● EXERCISE OBJECTIVE
Would you repeat exactly the part of the listing below that runs from the line containing "ATOM 2 C CA" down to the line containing "ATOM 9 C C .", inclusive, and nothing else?

=== Begin Enclosure ===

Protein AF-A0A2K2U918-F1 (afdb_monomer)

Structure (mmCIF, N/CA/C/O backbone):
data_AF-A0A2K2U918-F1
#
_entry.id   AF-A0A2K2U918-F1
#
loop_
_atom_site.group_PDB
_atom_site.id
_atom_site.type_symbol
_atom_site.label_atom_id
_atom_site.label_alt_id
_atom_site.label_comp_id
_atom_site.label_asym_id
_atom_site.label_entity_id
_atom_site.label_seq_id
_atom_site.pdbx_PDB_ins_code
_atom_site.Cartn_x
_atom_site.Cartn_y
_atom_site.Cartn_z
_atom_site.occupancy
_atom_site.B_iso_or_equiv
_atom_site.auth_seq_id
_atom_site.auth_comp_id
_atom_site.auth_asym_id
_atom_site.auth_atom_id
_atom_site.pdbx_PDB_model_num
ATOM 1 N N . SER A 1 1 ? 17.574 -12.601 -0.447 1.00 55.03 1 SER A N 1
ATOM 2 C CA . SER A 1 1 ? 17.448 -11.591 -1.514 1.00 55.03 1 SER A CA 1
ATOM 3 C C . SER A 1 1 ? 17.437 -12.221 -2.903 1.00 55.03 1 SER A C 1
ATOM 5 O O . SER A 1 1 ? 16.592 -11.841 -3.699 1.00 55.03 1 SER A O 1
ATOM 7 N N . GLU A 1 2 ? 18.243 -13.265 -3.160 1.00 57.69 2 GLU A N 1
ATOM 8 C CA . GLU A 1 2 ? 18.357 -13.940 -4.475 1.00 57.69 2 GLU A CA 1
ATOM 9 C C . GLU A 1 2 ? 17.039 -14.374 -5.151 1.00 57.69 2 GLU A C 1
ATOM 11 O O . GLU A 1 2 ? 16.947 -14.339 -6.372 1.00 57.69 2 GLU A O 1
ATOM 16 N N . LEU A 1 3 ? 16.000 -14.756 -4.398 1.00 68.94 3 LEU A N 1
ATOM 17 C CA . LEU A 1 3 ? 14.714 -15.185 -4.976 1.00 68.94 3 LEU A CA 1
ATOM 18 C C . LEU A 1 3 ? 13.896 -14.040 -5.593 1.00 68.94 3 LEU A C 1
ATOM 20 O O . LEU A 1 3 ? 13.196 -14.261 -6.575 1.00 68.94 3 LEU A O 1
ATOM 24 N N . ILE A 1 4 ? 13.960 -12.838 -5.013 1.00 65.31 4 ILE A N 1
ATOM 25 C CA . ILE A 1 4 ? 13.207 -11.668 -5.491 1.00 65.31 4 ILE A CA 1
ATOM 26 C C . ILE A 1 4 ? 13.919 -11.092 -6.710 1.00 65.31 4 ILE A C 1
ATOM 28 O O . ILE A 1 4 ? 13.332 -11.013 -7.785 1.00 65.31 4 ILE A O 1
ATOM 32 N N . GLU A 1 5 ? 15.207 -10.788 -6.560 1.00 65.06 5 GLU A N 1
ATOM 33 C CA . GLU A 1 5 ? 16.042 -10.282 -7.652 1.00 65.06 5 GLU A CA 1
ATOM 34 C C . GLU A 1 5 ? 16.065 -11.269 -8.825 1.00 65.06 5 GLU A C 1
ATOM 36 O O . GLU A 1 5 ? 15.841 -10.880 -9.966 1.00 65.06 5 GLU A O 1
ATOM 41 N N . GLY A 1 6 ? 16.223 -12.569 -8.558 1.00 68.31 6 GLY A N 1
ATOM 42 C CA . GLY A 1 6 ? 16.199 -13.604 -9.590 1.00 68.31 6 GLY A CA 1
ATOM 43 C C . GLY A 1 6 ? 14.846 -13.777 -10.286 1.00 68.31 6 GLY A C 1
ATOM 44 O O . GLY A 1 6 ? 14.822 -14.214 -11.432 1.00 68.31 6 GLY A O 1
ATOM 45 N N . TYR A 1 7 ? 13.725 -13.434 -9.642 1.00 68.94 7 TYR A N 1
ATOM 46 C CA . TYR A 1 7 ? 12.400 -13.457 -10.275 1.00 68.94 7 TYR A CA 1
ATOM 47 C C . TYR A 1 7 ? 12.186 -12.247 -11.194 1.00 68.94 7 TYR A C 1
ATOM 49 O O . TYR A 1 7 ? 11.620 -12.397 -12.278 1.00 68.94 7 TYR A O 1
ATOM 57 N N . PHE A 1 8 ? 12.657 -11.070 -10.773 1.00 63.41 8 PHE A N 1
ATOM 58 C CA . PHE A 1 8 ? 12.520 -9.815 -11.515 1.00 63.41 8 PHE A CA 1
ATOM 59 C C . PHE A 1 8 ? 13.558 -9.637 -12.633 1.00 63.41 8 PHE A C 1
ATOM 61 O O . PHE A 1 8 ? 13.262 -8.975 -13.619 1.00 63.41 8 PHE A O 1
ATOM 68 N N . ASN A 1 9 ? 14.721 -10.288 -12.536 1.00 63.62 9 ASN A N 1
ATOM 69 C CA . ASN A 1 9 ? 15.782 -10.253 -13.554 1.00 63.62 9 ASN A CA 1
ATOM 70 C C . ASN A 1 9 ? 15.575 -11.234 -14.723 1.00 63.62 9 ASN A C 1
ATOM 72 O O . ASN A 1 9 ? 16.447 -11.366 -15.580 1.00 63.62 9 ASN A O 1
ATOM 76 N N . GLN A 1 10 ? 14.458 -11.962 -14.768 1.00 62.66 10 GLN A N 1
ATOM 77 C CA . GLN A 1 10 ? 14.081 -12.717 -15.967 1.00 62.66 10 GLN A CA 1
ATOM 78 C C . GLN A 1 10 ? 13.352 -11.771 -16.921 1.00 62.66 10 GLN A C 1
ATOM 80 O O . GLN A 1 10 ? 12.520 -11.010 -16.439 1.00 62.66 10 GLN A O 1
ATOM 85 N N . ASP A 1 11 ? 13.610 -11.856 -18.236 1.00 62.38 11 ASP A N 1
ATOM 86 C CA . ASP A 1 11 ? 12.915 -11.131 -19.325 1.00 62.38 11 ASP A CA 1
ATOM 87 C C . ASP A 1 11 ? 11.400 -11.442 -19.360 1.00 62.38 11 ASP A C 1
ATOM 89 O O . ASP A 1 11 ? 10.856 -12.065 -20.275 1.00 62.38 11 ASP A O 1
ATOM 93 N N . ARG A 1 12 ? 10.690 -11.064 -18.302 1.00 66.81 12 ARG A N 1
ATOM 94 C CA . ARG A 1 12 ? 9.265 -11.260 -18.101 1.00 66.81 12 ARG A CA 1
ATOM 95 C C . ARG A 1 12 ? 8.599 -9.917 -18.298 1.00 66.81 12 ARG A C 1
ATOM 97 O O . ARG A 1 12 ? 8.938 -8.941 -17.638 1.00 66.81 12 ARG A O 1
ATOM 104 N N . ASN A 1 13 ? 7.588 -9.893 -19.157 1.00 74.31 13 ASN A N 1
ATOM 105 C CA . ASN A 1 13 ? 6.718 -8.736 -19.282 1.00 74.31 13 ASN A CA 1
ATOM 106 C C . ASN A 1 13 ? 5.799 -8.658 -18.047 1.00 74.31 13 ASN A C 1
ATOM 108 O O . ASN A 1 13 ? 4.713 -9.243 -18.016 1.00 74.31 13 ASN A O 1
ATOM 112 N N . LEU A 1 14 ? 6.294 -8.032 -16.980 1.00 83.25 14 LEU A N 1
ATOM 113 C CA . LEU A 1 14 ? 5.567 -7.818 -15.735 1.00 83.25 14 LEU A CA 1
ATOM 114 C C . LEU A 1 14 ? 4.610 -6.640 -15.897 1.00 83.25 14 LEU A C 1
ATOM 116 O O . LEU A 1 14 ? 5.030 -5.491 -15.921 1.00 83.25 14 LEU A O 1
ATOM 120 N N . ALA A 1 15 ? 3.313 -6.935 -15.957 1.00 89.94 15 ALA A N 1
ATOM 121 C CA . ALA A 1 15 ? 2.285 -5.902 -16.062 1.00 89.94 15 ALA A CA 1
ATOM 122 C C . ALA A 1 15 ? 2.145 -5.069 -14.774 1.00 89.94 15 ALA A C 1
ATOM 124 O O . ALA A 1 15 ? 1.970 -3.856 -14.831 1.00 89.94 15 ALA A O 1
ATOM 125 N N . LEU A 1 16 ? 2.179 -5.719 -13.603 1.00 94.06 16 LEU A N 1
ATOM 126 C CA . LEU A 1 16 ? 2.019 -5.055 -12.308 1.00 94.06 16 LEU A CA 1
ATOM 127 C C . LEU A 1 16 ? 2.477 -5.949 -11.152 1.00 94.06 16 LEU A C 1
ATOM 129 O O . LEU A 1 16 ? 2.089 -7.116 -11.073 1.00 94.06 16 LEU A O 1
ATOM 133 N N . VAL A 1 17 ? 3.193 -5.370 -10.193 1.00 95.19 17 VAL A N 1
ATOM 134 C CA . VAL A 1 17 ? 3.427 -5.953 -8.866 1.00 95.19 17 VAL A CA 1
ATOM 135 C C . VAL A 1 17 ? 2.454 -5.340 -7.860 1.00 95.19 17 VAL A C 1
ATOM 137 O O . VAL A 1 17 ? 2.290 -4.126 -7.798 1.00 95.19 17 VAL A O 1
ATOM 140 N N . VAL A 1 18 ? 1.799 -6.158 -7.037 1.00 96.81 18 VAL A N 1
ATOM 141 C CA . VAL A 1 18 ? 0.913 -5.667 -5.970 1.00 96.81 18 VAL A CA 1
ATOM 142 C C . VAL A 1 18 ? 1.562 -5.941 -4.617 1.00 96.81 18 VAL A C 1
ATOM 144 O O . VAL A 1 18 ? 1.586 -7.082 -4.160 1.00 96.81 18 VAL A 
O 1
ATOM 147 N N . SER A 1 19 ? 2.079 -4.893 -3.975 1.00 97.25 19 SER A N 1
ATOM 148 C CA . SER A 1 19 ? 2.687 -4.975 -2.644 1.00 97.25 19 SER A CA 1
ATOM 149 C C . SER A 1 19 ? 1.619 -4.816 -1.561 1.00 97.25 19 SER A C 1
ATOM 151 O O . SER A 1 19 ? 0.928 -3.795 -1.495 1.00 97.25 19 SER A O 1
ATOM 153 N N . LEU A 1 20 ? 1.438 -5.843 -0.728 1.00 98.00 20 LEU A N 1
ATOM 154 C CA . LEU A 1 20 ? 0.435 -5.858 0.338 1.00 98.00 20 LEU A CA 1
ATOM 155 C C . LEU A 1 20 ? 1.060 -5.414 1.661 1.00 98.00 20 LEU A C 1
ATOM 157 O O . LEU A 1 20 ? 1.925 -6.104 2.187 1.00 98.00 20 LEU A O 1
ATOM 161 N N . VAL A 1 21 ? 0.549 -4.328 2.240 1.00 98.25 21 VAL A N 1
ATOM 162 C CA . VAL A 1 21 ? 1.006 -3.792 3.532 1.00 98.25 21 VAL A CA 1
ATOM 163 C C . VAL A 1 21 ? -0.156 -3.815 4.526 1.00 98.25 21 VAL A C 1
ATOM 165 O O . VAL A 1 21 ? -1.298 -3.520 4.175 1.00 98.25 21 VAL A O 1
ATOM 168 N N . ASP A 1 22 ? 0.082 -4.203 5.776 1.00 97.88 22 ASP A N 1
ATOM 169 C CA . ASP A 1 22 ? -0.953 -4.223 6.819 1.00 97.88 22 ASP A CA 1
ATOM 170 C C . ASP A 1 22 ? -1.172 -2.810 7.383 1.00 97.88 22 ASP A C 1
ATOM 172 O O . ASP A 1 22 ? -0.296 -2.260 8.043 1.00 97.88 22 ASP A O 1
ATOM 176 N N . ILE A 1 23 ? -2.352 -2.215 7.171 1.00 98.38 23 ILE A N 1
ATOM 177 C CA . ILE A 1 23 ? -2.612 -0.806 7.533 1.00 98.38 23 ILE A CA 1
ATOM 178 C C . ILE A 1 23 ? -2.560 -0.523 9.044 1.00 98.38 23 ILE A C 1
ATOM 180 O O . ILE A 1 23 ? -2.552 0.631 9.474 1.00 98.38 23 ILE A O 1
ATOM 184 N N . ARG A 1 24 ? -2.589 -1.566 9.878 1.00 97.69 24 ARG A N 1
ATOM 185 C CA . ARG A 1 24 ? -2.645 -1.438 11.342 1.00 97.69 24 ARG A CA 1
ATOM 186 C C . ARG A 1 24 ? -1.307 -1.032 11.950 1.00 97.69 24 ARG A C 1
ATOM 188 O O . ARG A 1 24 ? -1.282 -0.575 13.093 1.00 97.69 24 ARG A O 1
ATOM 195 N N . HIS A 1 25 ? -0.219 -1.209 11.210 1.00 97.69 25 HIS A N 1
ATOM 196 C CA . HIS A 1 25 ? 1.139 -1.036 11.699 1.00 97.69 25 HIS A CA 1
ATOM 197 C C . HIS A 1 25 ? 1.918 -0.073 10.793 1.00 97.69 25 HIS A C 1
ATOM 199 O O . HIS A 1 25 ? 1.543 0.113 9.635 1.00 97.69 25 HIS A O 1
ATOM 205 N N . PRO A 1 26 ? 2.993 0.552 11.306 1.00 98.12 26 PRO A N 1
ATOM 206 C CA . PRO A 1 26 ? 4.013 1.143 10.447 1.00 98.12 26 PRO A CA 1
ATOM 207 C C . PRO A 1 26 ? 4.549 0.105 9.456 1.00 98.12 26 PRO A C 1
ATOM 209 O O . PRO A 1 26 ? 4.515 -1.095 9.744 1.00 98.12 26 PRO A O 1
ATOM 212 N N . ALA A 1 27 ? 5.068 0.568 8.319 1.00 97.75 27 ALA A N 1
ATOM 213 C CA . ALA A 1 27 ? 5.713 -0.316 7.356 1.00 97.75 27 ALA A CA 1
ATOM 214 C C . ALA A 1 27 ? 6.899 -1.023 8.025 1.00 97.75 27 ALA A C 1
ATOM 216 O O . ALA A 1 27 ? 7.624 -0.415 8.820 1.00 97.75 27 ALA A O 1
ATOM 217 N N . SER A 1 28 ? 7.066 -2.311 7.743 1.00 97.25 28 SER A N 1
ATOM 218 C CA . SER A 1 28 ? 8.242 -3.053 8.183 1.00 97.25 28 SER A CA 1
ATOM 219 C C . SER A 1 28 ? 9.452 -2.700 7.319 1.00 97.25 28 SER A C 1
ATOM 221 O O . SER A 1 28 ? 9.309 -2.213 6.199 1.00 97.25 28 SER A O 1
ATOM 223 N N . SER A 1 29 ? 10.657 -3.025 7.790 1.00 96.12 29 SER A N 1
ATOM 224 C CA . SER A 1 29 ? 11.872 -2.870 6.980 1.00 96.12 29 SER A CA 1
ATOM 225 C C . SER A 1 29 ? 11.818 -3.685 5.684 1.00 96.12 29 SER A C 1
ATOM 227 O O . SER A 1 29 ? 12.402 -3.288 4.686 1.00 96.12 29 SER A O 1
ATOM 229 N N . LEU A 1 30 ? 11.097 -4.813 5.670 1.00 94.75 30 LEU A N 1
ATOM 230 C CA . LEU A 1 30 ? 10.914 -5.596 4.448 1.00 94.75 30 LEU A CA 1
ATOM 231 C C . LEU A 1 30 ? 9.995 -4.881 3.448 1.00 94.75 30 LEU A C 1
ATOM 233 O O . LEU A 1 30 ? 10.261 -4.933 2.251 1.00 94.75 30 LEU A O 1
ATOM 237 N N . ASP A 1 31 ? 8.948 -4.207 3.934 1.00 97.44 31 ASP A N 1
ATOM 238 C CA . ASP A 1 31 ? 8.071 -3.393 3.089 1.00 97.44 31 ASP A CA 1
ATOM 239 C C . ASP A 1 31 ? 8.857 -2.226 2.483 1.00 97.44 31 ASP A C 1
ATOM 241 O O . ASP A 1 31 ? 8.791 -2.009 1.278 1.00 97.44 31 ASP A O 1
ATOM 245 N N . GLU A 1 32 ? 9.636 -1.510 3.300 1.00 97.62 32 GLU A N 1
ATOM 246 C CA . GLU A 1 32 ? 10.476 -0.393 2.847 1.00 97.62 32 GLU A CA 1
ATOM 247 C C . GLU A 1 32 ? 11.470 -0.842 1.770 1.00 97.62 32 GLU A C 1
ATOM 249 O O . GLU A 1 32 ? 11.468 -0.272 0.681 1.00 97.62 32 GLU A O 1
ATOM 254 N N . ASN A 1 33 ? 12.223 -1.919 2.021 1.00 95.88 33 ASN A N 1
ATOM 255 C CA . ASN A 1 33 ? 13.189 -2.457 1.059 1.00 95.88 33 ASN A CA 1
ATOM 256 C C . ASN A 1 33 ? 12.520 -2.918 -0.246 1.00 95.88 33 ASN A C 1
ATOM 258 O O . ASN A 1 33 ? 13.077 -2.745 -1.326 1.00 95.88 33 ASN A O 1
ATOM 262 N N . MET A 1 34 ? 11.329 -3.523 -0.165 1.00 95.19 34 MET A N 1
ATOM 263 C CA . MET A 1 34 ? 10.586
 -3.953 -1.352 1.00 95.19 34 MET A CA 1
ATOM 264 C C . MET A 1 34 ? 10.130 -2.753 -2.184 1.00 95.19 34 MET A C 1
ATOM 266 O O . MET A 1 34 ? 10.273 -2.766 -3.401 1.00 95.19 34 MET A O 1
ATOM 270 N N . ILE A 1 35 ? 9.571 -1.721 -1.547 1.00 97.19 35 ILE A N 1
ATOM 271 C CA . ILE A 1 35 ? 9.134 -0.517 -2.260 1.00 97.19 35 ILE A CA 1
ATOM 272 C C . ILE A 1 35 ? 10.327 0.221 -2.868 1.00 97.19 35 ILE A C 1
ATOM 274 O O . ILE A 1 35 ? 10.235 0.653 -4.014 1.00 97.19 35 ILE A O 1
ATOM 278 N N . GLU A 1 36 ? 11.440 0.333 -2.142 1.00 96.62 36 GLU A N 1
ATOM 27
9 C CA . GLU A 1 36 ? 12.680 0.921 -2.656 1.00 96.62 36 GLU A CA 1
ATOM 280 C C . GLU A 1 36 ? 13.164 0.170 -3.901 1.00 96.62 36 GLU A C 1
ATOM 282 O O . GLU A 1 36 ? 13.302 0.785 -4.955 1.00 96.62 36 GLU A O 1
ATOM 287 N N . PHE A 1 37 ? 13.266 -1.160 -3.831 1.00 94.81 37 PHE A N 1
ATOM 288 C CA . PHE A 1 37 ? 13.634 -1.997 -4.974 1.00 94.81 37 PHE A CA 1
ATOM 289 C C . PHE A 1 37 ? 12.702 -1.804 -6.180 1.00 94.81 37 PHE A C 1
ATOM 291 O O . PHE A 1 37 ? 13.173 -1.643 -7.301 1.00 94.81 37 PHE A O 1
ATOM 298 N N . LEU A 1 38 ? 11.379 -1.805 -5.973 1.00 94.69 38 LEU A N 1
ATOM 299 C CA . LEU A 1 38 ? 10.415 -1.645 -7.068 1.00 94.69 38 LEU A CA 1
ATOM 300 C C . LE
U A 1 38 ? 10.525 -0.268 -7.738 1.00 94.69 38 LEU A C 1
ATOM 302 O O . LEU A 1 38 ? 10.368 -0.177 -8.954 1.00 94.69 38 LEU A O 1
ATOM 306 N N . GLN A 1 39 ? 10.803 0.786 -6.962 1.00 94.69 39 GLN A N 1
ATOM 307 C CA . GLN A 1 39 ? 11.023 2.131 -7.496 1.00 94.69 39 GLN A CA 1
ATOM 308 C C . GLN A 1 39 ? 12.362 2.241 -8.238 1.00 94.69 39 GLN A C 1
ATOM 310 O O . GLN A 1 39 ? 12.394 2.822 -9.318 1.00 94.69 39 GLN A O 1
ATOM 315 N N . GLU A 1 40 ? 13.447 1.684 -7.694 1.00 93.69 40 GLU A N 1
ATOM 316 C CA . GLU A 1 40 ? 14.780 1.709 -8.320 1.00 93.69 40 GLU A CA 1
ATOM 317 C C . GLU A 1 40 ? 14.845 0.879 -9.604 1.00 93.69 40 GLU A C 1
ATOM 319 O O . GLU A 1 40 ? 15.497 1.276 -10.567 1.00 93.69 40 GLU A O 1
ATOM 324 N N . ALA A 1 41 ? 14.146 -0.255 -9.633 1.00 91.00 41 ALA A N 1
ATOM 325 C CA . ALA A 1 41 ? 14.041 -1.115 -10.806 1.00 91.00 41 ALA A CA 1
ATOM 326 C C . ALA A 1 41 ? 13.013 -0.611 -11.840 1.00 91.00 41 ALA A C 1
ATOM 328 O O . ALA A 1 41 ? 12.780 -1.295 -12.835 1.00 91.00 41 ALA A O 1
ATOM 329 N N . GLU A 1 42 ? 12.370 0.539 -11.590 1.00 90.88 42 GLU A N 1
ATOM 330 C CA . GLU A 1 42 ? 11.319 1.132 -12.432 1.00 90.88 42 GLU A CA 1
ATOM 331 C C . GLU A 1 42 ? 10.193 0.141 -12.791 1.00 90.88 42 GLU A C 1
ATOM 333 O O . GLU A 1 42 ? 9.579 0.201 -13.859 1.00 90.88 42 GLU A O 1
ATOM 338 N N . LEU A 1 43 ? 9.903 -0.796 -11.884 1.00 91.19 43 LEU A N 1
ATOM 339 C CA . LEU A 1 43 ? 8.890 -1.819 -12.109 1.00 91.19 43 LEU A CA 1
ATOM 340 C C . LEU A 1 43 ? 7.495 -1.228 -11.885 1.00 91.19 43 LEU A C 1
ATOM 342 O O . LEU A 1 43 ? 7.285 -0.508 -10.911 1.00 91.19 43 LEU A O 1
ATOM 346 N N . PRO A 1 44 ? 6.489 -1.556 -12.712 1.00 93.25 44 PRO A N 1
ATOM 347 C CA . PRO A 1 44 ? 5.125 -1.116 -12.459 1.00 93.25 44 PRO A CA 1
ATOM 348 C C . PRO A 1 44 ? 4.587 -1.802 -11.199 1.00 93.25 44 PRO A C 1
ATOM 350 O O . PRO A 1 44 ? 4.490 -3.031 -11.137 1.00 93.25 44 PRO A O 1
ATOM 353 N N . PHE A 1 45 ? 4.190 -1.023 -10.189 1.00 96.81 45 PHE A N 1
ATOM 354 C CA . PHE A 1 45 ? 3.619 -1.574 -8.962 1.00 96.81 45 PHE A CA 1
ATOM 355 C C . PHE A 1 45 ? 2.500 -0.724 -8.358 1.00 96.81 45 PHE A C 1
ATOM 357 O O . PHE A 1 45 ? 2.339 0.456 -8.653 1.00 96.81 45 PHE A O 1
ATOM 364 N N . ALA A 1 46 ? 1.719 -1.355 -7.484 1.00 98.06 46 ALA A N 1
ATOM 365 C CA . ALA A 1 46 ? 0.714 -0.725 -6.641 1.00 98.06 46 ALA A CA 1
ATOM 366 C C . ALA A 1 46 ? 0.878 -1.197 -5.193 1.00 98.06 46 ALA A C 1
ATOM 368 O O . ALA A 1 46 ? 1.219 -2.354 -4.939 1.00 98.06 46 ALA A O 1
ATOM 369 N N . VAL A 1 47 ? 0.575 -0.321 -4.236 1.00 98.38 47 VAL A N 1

=== End Enclosure ===

● ANSWER
ATOM 2 C CA . SER A 1 1 ? 17.448 -11.591 -1.514 1.00 55.03 1 SER A CA 1
ATOM 3 C C . SER A 1 1 ? 17.437 -12.221 -2.903 1.00 55.03 1 SER A C 1
ATOM 5 O O . SER A 1 1 ? 16.592 -11.841 -3.699 1.00 55.03 1 SER A O 1
ATOM 7 N N . GLU A 1 2 ? 18.243 -13.265 -3.160 1.00 57.69 2 GLU A N 1
ATOM 8 C CA . GLU A 1 2 ? 18.357 -13.940 -4.475 1.00 57.69 2 GLU A CA 1
ATOM 9 C C . GLU A 1 2 ? 17.039 -14.374 -5.151 1.00 57.69 2 GLU A C 1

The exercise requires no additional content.